At this moment there was a knock at the door leading into the bed-chamber. The servant-man of the baron presented himself, and announced a patient.
"Admit him," said the surgeon, and at the same time I rose to depart.
"Adieu!" said the baron with another unpleasant smile; "we shall be very good friends notwithstanding your piety. I shall look after you. Remember six o'clock to-morrow morning at the Hotel Dieu. Be punctual, and do you hear, Mr Walpole, think of me in your prayers."
This last expression, accompanied as it was by a very significant look, amounted to a positive insult, and I quitted the library and house of the baron, fully resolved never to set foot in either of them again. What an extraordinary delusion did poor H——labour under, in respect of the character of his friend! Here was a Mentor to form the opinions and regulate the conduct of a young gentleman stepping into life! Great as were his talents and acquirements, and much as I might lose by neglecting to cultivate his friendship, I resigned gladly every advantage rather than purchase the greatest, with the sacrifice of the principles which had been so anxiously implanted in my bosom, even from my cradle. I was hurt and vexed at the result of my interview. Every thing had promised so well at first. I had been won by the appearance of the baron, I had been charmed with his discourse, and gratified by the terms in which he spoke of my future studies, and the help he hoped to afford me in the prosecution of them. Why had this unfortunate Mr Z——, and his still more unfortunate book, turned up to discompose the pleasant vision? But for the mention of his name, and the introduction of his book, I might have remained for ever in ignorance of the atheistical opinions which, in my estimation, derogated materially from the grace which otherwise adorned the teacher's cultivated mind. It is impossible for communion and hearty fellowship to subsist between individuals, whose notions on life's most important point lie "far as the poles asunder." I did not expect, desire, or propose to seek that they should.
In the evening I joined M'Linnie at his lodgings, and gave him an account of the meeting.—He laughed at me for my scruples.

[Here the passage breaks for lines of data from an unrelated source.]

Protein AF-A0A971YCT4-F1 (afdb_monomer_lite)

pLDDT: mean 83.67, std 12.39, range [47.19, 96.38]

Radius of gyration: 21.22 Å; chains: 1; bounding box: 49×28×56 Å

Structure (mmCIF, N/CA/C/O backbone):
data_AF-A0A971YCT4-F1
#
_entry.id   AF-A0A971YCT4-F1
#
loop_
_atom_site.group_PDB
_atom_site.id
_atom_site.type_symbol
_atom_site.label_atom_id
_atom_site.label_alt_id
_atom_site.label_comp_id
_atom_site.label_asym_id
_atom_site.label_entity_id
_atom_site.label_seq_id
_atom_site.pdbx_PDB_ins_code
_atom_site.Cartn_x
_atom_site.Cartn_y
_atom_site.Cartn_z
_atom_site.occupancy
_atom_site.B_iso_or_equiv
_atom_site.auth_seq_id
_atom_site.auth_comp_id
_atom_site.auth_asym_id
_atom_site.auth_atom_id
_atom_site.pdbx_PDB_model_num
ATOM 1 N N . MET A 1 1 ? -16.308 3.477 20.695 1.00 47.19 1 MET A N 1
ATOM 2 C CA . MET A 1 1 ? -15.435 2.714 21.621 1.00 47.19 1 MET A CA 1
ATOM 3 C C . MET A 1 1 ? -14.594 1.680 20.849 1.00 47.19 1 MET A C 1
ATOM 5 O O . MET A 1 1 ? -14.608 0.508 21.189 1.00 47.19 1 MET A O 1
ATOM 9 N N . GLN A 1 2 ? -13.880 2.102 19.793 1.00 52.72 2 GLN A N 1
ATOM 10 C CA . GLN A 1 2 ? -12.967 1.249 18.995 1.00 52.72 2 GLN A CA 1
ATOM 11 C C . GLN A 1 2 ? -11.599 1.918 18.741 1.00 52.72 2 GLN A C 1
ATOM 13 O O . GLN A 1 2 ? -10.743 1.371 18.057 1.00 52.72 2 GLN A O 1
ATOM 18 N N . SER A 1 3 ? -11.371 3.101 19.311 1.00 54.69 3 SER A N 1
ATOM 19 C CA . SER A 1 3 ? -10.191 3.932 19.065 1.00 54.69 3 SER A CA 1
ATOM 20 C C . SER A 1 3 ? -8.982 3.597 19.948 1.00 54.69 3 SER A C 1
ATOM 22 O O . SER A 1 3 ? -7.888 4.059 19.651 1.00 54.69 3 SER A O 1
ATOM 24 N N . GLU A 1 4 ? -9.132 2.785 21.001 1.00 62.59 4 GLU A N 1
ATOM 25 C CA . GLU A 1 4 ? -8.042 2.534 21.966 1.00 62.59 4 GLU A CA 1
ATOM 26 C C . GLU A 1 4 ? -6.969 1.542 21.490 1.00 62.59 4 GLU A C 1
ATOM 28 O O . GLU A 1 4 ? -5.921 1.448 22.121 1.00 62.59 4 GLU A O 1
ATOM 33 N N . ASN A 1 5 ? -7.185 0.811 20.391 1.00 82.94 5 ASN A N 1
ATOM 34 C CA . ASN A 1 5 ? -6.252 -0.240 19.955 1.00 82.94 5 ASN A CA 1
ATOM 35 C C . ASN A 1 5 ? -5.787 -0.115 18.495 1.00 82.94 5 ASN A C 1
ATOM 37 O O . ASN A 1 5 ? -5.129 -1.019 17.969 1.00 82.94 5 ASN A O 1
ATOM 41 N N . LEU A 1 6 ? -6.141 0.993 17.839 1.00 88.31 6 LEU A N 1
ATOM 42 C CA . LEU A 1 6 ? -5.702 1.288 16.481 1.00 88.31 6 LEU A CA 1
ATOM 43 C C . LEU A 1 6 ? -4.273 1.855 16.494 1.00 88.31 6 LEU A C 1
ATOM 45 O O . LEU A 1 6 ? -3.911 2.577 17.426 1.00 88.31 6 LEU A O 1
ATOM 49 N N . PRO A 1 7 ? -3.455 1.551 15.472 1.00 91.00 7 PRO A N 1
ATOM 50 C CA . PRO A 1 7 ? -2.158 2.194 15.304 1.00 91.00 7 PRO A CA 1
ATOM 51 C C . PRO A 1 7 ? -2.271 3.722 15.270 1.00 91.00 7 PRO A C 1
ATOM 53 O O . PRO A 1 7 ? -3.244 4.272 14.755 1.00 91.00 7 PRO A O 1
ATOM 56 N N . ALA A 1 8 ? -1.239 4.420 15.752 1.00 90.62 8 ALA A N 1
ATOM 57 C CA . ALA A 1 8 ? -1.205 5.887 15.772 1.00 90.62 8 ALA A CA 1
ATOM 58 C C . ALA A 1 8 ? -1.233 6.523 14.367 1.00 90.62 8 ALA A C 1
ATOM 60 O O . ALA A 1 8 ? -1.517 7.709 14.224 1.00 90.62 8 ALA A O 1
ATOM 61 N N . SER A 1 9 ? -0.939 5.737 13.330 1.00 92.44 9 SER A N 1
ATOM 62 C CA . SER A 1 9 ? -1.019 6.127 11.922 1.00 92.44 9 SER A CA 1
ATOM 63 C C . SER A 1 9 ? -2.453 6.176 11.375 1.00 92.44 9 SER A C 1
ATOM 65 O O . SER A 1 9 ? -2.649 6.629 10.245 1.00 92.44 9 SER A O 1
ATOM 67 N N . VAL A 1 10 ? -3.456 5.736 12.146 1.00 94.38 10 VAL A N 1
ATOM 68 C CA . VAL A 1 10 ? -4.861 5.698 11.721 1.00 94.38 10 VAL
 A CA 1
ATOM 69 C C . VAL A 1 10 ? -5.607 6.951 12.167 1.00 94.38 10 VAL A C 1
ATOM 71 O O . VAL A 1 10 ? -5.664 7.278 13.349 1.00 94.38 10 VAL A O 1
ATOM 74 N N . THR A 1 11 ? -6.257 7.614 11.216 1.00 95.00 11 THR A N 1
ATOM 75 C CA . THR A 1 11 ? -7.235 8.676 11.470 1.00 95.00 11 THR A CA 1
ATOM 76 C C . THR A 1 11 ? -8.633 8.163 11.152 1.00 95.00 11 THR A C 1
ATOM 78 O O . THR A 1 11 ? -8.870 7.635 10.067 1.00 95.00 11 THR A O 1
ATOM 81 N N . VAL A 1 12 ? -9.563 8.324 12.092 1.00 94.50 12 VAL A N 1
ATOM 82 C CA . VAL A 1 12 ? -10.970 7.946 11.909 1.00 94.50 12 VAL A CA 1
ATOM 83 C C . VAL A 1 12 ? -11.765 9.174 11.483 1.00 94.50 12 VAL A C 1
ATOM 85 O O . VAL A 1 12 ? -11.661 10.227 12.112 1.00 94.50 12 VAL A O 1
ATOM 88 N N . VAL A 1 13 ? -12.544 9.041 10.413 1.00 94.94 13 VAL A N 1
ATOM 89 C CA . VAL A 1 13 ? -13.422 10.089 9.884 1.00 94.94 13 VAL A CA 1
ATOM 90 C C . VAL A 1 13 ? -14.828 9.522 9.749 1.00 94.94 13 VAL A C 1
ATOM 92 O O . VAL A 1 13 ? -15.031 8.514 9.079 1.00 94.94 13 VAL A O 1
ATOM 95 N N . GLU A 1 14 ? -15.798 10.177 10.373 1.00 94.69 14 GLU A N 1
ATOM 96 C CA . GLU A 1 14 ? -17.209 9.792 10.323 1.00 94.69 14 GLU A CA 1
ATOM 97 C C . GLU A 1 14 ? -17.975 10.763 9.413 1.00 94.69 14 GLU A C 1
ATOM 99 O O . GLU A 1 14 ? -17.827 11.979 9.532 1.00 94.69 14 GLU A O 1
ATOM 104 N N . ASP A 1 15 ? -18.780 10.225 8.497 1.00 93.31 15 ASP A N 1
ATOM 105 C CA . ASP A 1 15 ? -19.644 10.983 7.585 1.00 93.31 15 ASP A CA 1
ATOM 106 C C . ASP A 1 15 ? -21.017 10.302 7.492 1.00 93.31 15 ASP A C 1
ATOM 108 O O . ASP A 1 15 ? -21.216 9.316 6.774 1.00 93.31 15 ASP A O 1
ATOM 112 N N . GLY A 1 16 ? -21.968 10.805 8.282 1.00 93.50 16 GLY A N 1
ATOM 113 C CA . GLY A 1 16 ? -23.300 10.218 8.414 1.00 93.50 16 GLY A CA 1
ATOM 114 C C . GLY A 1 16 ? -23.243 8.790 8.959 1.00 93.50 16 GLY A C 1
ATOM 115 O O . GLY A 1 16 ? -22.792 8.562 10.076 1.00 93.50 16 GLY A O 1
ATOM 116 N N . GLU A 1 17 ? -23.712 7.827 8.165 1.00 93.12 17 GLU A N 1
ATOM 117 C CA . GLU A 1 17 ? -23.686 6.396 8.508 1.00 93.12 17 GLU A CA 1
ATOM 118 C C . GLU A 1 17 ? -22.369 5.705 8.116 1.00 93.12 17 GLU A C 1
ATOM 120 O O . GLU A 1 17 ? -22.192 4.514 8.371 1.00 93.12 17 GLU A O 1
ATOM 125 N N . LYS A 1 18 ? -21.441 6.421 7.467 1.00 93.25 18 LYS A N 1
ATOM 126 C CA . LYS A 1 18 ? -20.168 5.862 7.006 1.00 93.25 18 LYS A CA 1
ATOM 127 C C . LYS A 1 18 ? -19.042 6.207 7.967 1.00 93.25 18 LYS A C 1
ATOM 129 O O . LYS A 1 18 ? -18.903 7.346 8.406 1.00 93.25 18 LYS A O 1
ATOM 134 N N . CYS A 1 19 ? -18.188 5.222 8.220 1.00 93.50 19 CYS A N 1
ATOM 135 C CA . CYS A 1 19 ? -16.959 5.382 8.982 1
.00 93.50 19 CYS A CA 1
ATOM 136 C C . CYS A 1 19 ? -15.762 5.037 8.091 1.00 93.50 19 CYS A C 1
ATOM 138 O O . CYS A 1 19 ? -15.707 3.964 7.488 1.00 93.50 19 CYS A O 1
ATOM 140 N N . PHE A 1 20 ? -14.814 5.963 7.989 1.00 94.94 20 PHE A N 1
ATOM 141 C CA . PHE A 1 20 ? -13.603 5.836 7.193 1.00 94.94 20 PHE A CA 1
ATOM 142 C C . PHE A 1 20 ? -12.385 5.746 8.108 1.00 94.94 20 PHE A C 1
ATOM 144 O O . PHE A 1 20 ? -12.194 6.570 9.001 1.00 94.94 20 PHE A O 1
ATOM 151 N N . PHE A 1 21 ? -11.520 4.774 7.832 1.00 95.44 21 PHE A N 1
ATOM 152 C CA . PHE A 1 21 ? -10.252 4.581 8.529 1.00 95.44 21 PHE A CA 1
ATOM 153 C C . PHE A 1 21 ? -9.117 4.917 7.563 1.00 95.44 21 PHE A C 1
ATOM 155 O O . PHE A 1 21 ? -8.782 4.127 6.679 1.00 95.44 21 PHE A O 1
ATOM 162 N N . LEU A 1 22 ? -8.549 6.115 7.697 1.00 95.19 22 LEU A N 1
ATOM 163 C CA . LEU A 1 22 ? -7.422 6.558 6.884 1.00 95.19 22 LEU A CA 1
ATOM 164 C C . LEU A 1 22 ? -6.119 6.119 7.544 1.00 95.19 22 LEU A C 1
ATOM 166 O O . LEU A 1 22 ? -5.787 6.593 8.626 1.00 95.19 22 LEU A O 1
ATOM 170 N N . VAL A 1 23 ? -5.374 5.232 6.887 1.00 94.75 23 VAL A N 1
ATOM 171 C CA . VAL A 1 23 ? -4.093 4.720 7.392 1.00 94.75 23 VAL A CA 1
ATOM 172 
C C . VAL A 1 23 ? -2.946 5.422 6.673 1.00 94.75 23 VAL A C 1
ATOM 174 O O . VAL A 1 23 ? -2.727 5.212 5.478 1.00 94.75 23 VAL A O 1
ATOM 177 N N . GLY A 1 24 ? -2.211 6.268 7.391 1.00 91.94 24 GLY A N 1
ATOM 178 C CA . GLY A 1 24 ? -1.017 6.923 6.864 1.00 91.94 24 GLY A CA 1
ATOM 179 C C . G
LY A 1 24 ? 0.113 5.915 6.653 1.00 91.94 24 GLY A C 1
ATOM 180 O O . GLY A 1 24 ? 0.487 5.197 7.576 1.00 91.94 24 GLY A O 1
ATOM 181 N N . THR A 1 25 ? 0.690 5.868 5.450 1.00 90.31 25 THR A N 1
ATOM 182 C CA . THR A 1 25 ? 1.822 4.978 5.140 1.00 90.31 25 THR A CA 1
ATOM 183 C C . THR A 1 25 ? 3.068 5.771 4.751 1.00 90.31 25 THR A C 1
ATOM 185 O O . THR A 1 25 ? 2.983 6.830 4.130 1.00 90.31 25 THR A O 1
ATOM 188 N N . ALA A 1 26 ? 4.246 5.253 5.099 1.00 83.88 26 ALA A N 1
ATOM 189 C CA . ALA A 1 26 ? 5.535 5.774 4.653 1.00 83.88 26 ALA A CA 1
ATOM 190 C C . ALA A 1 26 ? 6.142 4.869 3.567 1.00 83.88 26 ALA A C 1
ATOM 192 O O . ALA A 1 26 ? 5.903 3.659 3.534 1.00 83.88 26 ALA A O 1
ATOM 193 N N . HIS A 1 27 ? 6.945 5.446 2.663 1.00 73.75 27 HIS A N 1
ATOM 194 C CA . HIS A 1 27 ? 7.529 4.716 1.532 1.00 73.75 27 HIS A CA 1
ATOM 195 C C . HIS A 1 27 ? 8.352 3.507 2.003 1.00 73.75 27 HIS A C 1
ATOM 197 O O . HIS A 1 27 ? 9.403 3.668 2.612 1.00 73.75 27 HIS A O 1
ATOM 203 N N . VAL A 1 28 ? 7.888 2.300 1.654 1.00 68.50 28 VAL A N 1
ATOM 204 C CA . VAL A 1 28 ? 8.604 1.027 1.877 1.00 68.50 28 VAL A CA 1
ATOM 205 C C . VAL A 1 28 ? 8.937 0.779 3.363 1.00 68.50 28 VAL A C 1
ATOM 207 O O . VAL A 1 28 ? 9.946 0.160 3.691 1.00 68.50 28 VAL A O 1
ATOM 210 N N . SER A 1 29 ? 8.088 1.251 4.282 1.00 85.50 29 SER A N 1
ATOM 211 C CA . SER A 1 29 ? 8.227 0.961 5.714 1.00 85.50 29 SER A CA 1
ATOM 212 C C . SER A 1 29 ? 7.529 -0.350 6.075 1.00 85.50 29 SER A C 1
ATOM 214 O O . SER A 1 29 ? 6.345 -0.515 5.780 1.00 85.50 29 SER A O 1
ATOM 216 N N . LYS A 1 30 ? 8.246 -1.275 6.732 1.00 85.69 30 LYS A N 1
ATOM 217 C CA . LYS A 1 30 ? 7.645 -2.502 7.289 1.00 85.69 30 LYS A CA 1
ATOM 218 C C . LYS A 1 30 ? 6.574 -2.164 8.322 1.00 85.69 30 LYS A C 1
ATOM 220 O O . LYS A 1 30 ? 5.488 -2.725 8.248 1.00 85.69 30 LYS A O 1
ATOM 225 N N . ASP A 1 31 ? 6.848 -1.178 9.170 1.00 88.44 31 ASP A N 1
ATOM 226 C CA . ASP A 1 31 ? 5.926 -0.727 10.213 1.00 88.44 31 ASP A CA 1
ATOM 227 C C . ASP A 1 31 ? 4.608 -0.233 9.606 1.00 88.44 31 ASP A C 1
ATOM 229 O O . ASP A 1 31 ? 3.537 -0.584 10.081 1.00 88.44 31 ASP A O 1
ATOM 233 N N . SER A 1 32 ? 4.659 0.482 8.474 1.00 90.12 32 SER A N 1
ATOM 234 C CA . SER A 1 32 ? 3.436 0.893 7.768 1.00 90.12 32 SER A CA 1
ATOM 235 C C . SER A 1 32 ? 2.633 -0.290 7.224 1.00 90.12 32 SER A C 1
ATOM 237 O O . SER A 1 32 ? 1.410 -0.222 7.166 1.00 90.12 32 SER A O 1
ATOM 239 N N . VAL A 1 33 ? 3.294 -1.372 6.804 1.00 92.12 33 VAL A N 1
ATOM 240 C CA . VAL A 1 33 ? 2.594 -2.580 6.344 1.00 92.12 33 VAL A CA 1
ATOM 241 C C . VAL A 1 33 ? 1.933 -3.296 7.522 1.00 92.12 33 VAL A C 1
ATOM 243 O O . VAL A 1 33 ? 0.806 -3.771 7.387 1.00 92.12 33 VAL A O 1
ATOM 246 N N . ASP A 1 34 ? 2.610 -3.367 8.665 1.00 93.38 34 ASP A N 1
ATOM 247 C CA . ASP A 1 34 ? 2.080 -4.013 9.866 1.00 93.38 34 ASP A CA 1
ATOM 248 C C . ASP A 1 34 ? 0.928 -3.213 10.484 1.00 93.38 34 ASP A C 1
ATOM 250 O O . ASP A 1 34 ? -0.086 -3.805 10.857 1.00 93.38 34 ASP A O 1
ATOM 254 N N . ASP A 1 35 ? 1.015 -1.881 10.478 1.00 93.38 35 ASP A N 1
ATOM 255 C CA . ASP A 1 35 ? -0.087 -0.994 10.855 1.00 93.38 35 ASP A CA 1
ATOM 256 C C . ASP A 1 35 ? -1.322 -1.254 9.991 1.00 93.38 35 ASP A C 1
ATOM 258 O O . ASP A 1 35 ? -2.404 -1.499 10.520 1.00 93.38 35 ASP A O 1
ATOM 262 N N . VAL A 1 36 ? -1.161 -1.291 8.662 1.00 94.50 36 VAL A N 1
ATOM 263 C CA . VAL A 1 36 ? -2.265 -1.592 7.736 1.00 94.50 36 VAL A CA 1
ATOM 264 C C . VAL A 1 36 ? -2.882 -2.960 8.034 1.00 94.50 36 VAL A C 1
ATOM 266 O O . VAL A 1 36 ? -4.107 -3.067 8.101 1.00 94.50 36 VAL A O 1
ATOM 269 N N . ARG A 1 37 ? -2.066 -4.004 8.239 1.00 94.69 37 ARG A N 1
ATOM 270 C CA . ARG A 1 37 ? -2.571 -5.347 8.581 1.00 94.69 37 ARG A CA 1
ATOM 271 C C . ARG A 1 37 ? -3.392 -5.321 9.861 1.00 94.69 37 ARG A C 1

"I knew all about it," said Mac, "but hardly thought it worth while to let you know it. H—— was quite right, too: the baron is not the man to-day that he was a dozen years ago. He is a rank infidel now; he makes no secret of the thing, but boasts of it right and left: it is his great fault. He is an inconsistent fellow. If any one talks about religion, no matter how proper and fitting the time, he is down upon him at once with a sneer and a joke; and yet he drags in his own opinions by the neck, at all seasons, on all occasions, and expects you to say amen to every syllable he utters."
"He must be very weak," said I.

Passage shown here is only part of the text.